The data has the form:

data = {{{y,m,d,h,m,s}, 154},{{y,m,d,h,m,s}, 157},...} 

and unfortunately there is not a uniform length of data per day (or I would have just partitioned it). This is what I've been trying (or variations of it):

splitData = Split[data,#2[[1,3]]>#1[[1,3]]&];

or

splitData = Split[data,Less[#1[[1,3]],#2[[1,3]]]];

and plenty of other versions, but it doesn't split where I need it to.

I thought if I compared the days in the DateList slot the data would split (as days of a month are increasing until the new month begins.

My current solution (which is very inefficient) pulls the dates out of data and applies Union, Union@data[[All,1]], then iterates through each data point comparing dates using nested tables. ... I know, a very poor method.
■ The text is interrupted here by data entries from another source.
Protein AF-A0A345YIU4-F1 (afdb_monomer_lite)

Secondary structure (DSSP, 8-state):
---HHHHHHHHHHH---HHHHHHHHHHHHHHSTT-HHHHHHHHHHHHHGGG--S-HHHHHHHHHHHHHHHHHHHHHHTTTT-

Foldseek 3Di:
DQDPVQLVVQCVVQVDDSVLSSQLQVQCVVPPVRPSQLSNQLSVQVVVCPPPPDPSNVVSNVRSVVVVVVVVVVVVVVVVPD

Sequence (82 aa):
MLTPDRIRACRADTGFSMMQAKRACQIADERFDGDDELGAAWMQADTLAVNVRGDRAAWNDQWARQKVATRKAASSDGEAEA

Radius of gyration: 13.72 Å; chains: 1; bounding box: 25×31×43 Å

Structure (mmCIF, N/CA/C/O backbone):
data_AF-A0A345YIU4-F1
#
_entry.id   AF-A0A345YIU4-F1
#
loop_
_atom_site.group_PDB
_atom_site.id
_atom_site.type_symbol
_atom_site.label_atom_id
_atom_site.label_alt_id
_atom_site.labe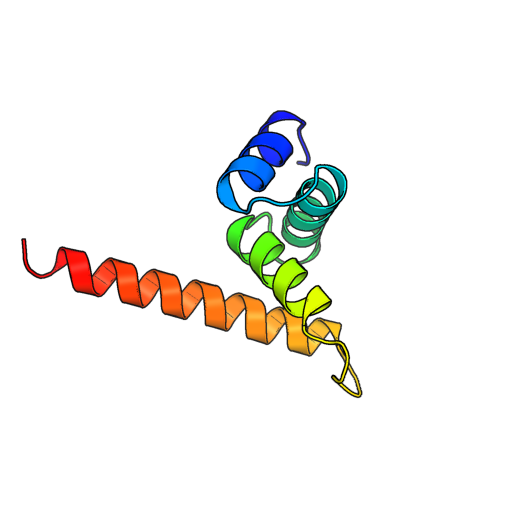l_comp_id
_atom_site.label_asym_id
_atom_site.label_entity_id
_atom_site.label_seq_id
_atom_site.pdbx_PDB_ins_code
_atom_site.Cartn_x
_atom_site.Cartn_y
_atom_site.Cartn_z
_atom_site.occupancy
_atom_site.B_iso_or_equiv
_atom_site.auth_seq_id
_atom_site.auth_comp_id
_atom_site.auth_asym_id
_atom_site.auth_atom_id
_atom_site.pdbx_PDB_model_num
ATOM 1 N N . MET A 1 1 ? 3.326 -11.534 -7.565 1.00 74.19 1 MET A N 1
ATOM 2 C CA . MET A 1 1 ? 4.575 -12.093 -6.986 1.00 74.19 1 MET A CA 1
ATOM 3 C C . MET A 1 1 ? 5.526 -10.945 -6.701 1.00 74.19 1 MET A C 1
ATOM 5 O O . MET A 1 1 ? 5.707 -10.076 -7.549 1.00 74.19 1 MET A O 1
ATOM 9 N N . LEU A 1 2 ? 6.106 -10.915 -5.507 1.00 89.75 2 LEU A N 1
ATOM 10 C CA . LEU A 1 2 ? 7.040 -9.875 -5.092 1.00 89.75 2 LEU A CA 1
ATOM 11 C C . LEU A 1 2 ? 8.418 -10.101 -5.739 1.00 89.75 2 LEU A C 1
ATOM 13 O O . LEU A 1 2 ? 9.118 -11.047 -5.380 1.00 89.75 2 LEU A O 1
ATOM 17 N N . THR A 1 3 ? 8.814 -9.244 -6.682 1.00 95.31 3 THR A N 1
ATOM 18 C CA . THR A 1 3 ? 10.121 -9.310 -7.360 1.00 95.31 3 THR A CA 1
ATOM 19 C C . THR A 1 3 ? 10.964 -8.070 -7.053 1.00 95.31 3 THR A C 1
ATOM 21 O O . THR A 1 3 ? 10.404 -7.010 -6.768 1.00 95.31 3 THR A O 1
ATOM 24 N N . PRO A 1 4 ? 12.308 -8.148 -7.120 1.00 96.06 4 PRO A N 1
ATOM 25 C CA . PRO A 1 4 ? 13.167 -6.984 -6.901 1.00 96.06 4 PRO A CA 1
ATOM 26 C C . PRO A 1 4 ? 12.827 -5.796 -7.809 1.00 96.06 4 PRO A C 1
ATOM 28 O O . PRO A 1 4 ? 12.825 -4.660 -7.340 1.00 96.06 4 PRO A O 1
ATOM 31 N N . ASP A 1 5 ? 12.495 -6.052 -9.075 1.00 96.88 5 ASP A N 1
ATOM 32 C CA . ASP A 1 5 ? 12.181 -5.000 -10.047 1.00 96.88 5 ASP A CA 1
ATOM 33 C C . ASP A 1 5 ? 10.855 -4.308 -9.749 1.00 96.88 5 ASP A C 1
ATOM 35 O O . ASP A 1 5 ? 10.799 -3.081 -9.765 1.00 96.88 5 ASP A O 1
ATOM 39 N N . ARG A 1 6 ? 9.825 -5.065 -9.352 1.00 95.94 6 ARG A N 1
ATOM 40 C CA . ARG A 1 6 ? 8.546 -4.493 -8.909 1.00 95.94 6 ARG A CA 1
ATOM 41 C C . ARG A 1 6 ? 8.732 -3.569 -7.706 1.00 95.94 6 ARG A C 1
ATOM 43 O O . ARG A 1 6 ? 8.176 -2.477 -7.671 1.00 95.94 6 ARG A O 1
ATOM 50 N N . ILE A 1 7 ? 9.576 -3.956 -6.745 1.00 96.88 7 ILE A N 1
ATOM 51 C CA . ILE A 1 7 ? 9.836 -3.105 -5.577 1.00 96.88 7 ILE A CA 1
ATOM 52 C C . ILE A 1 7 ? 10.631 -1.846 -5.969 1.00 96.88 7 ILE A C 1
ATOM 54 O O . ILE A 1 7 ? 10.376 -0.766 -5.435 1.00 96.88 7 ILE A O 1
ATOM 58 N N . ARG A 1 8 ? 11.587 -1.954 -6.903 1.00 97.19 8 ARG A N 1
ATOM 59 C CA . ARG A 1 8 ? 12.324 -0.789 -7.427 1.00 97.19 8 ARG A CA 1
ATOM 60 C C . ARG A 1 8 ? 11.397 0.183 -8.155 1.00 97.19 8 ARG A C 1
ATOM 62 O O . ARG A 1 8 ? 11.531 1.381 -7.922 1.00 97.19 8 ARG A O 1
ATOM 69 N N . ALA A 1 9 ? 10.469 -0.324 -8.967 1.00 96.31 9 ALA A N 1
ATOM 70 C CA . ALA A 1 9 ? 9.456 0.479 -9.651 1.00 96.31 9 ALA A CA 1
ATOM 71 C C . ALA A 1 9 ? 8.559 1.205 -8.639 1.00 96.31 9 ALA A C 1
ATOM 73 O O . ALA A 1 9 ? 8.543 2.431 -8.609 1.00 96.31 9 ALA A O 1
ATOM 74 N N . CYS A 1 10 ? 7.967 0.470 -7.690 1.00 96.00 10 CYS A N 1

Anyone see how to us Split or another more efficient method to separate?

If you need test data to work with I've been using this instead of the real data (a much smaller set):

dpmo[month_, year_] := DateDifference[{year, month, 1}, {If[month == 12, year + 1, year], If[month == 12, 1, month + 1], 1}];
dates = Flatten[Table[Table[{2012, month, day, 0, 0, 0}, {day, 1, dpmo[month, 2012]}], {month, 1, 12}], 1];
data = Flatten[Table[Table[{dates[[m]], RandomInteger[{100, 250}]}, {100}], {m, 1, Length@dates}], 1];

The code generates the equivalent to a years worth of data, however there is a definitive set of data per day (100) which I do not have in the actual set. I didn't feel like adding that to the test data.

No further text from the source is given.